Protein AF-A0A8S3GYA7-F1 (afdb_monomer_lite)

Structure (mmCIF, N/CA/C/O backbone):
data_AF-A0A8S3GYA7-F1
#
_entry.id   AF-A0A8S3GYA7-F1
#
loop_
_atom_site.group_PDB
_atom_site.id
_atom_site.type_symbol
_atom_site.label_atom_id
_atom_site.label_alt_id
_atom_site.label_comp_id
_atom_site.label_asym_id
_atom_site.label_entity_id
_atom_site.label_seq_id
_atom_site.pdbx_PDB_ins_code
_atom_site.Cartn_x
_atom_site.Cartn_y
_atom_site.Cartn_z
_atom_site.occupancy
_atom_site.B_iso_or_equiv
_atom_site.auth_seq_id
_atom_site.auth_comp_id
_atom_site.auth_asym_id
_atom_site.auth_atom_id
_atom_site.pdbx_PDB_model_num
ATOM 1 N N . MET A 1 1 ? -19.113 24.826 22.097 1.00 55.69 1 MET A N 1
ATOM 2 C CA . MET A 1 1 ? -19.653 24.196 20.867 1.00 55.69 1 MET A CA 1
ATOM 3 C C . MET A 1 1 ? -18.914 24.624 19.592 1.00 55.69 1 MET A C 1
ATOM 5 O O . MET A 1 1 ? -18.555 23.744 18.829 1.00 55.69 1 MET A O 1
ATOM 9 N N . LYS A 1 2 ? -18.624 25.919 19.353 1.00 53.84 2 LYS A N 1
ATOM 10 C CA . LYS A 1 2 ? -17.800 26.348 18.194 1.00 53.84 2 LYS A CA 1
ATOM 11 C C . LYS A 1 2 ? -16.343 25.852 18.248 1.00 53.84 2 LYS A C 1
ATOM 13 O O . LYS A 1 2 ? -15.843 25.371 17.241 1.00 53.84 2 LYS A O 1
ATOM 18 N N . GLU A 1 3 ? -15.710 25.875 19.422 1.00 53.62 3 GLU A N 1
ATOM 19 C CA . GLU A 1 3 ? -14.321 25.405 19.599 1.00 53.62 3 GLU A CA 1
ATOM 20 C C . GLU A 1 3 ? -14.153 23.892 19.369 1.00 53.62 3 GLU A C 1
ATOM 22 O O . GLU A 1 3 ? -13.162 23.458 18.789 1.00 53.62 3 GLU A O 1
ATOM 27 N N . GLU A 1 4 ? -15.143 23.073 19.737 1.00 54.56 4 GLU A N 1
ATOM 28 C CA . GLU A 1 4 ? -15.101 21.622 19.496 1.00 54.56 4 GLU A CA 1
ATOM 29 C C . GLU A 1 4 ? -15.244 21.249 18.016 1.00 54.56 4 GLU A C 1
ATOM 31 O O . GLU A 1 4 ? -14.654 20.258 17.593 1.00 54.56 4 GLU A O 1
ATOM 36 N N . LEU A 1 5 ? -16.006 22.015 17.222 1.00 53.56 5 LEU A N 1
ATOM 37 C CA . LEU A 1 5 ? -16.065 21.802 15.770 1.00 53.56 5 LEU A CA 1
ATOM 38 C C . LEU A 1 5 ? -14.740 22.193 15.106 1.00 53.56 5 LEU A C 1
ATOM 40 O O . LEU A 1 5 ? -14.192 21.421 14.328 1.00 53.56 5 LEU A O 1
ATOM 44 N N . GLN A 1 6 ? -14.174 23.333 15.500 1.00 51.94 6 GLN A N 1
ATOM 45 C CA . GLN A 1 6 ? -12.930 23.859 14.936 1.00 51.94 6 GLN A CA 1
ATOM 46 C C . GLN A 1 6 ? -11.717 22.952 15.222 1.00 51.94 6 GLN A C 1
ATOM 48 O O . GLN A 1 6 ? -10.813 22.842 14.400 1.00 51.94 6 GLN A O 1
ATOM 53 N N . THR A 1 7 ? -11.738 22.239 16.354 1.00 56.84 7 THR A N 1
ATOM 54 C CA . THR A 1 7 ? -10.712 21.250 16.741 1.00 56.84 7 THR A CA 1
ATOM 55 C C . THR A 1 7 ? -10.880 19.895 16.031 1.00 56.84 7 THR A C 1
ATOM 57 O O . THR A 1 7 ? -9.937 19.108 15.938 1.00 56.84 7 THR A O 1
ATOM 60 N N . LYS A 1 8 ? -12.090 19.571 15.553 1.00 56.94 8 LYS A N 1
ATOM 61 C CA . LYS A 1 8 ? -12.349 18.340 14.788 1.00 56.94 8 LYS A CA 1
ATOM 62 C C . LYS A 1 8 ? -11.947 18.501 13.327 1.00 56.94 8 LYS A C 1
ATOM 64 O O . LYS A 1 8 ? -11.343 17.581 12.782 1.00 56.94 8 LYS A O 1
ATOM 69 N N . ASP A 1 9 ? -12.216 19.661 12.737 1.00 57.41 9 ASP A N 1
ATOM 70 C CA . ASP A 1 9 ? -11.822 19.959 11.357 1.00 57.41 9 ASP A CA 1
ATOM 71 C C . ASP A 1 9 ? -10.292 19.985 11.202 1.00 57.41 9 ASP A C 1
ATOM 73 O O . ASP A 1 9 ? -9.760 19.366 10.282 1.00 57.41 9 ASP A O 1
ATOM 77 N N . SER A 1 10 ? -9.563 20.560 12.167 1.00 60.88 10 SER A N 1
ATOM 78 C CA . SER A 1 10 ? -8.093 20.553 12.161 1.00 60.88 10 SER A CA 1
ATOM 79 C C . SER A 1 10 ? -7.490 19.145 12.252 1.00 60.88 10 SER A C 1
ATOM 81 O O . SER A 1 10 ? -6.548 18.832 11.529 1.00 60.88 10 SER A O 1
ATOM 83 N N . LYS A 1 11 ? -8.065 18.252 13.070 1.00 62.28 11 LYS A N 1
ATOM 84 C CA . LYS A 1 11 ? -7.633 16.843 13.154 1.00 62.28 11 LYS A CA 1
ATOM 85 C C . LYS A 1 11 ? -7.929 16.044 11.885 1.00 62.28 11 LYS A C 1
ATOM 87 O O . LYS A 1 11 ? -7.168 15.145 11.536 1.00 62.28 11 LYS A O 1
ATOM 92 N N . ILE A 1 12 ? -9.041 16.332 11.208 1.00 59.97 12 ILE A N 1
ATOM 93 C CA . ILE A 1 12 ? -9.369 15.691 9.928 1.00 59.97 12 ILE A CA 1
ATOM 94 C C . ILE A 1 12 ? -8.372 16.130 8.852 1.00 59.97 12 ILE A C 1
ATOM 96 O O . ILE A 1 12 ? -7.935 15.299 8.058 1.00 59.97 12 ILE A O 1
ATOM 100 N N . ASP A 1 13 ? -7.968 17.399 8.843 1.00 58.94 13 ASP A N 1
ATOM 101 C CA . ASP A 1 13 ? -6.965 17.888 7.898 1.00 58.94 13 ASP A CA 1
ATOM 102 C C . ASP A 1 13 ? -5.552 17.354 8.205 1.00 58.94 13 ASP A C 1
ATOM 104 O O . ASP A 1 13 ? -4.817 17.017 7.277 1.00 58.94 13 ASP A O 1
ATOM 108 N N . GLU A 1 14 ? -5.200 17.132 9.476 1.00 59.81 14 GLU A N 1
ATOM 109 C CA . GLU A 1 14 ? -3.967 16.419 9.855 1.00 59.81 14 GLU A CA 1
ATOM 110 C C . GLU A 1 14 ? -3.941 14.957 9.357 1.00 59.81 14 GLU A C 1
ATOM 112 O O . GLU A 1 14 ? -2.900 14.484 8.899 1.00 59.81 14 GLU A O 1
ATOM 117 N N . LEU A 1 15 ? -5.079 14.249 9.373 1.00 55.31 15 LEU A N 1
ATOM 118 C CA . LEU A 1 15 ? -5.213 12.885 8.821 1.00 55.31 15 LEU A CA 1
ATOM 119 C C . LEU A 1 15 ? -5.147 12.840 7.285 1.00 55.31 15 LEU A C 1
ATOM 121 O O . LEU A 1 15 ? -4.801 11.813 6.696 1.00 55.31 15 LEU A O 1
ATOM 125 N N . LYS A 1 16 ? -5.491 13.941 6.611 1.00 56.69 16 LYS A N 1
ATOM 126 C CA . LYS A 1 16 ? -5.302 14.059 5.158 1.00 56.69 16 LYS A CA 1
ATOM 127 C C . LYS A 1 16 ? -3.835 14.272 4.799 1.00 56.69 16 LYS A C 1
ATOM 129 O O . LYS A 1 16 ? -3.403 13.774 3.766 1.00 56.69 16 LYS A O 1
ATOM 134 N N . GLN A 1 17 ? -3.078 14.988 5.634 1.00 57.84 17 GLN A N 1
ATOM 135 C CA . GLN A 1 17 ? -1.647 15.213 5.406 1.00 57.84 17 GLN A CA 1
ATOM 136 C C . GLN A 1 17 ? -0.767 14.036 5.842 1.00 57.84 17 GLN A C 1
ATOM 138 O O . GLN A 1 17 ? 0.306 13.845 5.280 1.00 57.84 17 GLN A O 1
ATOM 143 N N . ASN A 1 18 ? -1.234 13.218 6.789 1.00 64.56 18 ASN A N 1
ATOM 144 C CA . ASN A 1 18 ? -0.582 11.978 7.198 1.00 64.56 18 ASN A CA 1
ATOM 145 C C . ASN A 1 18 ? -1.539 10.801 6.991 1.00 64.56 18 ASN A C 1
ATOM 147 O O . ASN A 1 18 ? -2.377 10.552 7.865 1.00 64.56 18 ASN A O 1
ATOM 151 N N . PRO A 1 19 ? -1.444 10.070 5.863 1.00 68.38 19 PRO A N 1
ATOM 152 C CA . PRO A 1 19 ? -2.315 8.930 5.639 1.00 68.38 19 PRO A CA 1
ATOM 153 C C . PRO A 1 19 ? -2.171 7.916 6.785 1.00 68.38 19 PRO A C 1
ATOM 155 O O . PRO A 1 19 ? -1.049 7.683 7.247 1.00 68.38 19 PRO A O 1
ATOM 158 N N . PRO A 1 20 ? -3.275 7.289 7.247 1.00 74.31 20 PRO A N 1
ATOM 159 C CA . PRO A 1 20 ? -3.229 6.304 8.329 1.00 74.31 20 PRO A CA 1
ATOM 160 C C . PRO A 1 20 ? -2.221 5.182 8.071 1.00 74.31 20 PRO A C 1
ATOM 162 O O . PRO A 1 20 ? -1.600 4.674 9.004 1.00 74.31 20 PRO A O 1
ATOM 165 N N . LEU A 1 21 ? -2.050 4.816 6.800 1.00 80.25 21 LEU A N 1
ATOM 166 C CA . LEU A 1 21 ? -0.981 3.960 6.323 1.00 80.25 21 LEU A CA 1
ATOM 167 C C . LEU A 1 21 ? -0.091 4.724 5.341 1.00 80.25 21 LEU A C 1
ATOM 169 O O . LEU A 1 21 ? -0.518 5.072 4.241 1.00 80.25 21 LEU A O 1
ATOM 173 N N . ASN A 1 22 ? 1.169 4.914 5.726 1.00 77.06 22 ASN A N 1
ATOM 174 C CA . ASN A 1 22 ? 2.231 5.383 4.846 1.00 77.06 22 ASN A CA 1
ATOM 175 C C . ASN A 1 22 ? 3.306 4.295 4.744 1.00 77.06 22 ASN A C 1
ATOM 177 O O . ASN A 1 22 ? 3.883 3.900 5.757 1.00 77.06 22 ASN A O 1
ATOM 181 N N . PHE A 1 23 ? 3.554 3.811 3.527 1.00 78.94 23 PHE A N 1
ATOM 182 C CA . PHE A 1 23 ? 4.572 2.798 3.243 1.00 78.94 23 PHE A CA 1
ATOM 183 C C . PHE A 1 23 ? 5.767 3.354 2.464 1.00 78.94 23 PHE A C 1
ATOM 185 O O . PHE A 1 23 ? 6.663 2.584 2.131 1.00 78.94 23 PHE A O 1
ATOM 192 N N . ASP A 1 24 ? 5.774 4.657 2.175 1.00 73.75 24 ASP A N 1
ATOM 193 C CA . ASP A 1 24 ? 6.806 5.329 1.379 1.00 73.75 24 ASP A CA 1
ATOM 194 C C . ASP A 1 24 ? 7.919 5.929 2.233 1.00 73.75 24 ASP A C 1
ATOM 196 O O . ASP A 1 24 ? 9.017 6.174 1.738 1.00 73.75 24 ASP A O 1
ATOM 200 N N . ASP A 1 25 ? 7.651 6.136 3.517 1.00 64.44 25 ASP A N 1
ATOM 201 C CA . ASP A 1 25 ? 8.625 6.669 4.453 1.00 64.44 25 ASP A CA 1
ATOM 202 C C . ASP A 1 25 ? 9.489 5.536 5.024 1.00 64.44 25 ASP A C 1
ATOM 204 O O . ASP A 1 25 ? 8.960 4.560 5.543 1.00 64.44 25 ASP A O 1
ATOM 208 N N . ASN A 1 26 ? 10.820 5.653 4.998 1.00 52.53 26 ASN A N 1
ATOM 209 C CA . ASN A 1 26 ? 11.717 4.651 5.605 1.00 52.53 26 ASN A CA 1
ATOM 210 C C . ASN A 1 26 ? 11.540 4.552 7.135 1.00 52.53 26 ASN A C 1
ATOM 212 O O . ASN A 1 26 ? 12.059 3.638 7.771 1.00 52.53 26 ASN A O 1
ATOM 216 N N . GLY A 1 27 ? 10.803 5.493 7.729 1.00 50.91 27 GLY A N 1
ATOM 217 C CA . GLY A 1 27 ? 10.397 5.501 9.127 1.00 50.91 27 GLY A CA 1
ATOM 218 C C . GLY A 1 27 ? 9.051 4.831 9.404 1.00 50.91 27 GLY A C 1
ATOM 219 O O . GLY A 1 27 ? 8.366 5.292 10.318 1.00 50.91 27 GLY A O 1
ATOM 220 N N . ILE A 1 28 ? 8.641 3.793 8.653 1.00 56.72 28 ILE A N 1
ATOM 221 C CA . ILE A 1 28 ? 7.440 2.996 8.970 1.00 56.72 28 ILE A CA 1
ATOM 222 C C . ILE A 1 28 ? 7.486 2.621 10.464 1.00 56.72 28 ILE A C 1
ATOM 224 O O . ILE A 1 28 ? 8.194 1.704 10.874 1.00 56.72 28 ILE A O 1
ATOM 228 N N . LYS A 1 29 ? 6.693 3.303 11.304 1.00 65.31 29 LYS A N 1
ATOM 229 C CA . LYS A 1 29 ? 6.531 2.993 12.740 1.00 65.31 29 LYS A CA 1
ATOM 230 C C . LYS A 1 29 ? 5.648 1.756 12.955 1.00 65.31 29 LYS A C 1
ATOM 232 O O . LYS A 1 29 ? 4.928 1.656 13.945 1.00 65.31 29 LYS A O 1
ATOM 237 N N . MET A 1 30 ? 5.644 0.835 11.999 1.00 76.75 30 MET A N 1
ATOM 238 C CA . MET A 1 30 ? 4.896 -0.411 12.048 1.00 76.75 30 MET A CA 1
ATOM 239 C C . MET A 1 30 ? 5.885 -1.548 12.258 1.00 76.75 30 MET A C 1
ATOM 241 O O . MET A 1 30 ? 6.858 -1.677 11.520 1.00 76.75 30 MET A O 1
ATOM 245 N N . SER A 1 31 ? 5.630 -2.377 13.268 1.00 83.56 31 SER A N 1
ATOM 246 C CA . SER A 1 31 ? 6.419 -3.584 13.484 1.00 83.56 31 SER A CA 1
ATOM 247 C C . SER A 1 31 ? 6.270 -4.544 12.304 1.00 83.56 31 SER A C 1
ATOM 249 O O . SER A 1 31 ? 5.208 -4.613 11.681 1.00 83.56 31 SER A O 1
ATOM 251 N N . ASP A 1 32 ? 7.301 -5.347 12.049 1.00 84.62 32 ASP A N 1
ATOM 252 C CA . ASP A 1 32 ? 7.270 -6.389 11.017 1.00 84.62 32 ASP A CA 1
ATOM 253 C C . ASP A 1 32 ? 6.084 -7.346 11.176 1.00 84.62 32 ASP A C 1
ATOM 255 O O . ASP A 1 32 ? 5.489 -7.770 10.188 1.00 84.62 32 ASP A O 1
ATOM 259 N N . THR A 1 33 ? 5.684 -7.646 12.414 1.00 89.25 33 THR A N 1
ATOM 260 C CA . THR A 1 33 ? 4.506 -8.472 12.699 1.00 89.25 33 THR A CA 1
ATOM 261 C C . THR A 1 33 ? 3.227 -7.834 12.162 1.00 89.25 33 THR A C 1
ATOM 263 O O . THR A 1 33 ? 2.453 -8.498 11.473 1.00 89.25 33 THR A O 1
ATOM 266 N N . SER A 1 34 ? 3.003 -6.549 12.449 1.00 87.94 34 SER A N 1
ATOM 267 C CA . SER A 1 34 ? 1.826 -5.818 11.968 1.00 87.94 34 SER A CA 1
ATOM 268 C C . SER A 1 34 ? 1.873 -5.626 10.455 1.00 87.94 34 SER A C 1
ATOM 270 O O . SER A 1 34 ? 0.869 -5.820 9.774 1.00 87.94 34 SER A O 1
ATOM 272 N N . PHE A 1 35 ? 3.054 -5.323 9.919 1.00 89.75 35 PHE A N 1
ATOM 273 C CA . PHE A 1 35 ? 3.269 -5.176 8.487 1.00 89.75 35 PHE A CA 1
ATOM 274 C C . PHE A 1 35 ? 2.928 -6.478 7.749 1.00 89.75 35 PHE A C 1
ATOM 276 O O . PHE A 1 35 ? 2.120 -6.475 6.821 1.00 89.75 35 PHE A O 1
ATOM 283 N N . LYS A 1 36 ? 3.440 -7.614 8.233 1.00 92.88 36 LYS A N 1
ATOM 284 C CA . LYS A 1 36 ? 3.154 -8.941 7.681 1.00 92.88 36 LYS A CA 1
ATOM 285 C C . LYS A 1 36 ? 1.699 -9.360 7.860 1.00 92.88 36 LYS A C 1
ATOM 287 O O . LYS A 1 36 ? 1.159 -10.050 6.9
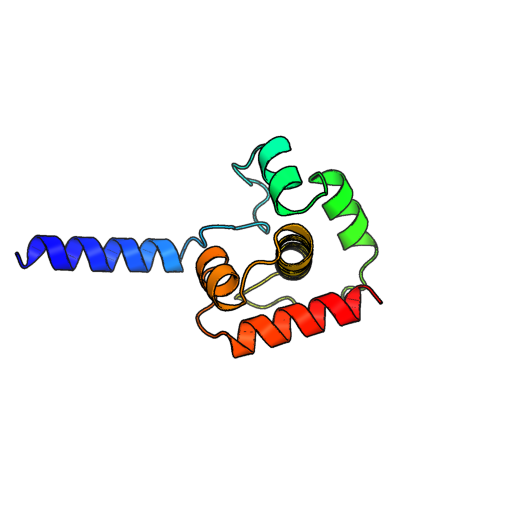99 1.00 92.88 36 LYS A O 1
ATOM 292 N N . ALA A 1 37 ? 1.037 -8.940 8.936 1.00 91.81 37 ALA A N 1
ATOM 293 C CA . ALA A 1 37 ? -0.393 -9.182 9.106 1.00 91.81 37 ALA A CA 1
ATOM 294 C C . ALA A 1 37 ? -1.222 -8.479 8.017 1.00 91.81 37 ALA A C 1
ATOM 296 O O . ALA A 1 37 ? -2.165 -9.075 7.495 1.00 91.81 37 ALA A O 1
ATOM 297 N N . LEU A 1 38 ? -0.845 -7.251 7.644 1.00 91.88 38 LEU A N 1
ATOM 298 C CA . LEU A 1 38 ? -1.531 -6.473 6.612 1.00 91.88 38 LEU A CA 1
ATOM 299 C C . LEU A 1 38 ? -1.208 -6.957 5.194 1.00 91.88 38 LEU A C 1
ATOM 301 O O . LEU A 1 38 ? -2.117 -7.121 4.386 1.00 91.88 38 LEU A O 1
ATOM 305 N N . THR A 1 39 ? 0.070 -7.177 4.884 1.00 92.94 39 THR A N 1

WHAT THE TASK REQUIRES: Begin with the first line of the listing and copy exactly through the line that contains "ATOM 2 C CA", please, keeping both ends and leaving out everything after.

PROBLEM SOLUTION:
Protein AF-A0A8S3GYA7-F1 (afdb_monomer_lite)

Structure (mmCIF, N/CA/C/O backbone):
data_AF-A0A8S3GYA7-F1
#
_entry.id   AF-A0A8S3GYA7-F1
#
loop_
_atom_site.group_PDB
_atom_site.id
_atom_site.type_symbol
_atom_site.label_atom_id
_atom_site.label_alt_id
_atom_site.label_comp_id
_atom_site.label_asym_id
_atom_site.label_entity_id
_atom_site.label_seq_id
_atom_site.pdbx_PDB_ins_code
_atom_site.Cartn_x
_atom_site.Cartn_y
_atom_site.Cartn_z
_atom_site.occupancy
_atom_site.B_iso_or_equiv
_atom_site.auth_seq_id
_atom_site.auth_comp_id
_atom_site.auth_asym_id
_atom_site.auth_atom_id
_atom_site.pdbx_PDB_model_num
ATOM 1 N N . MET A 1 1 ? -19.113 24.826 22.097 1.00 55.69 1 MET A N 1
ATOM 2 C CA . MET A 1 1 ? -19.653 24.196 20.867 1.00 55.69 1 MET A CA 1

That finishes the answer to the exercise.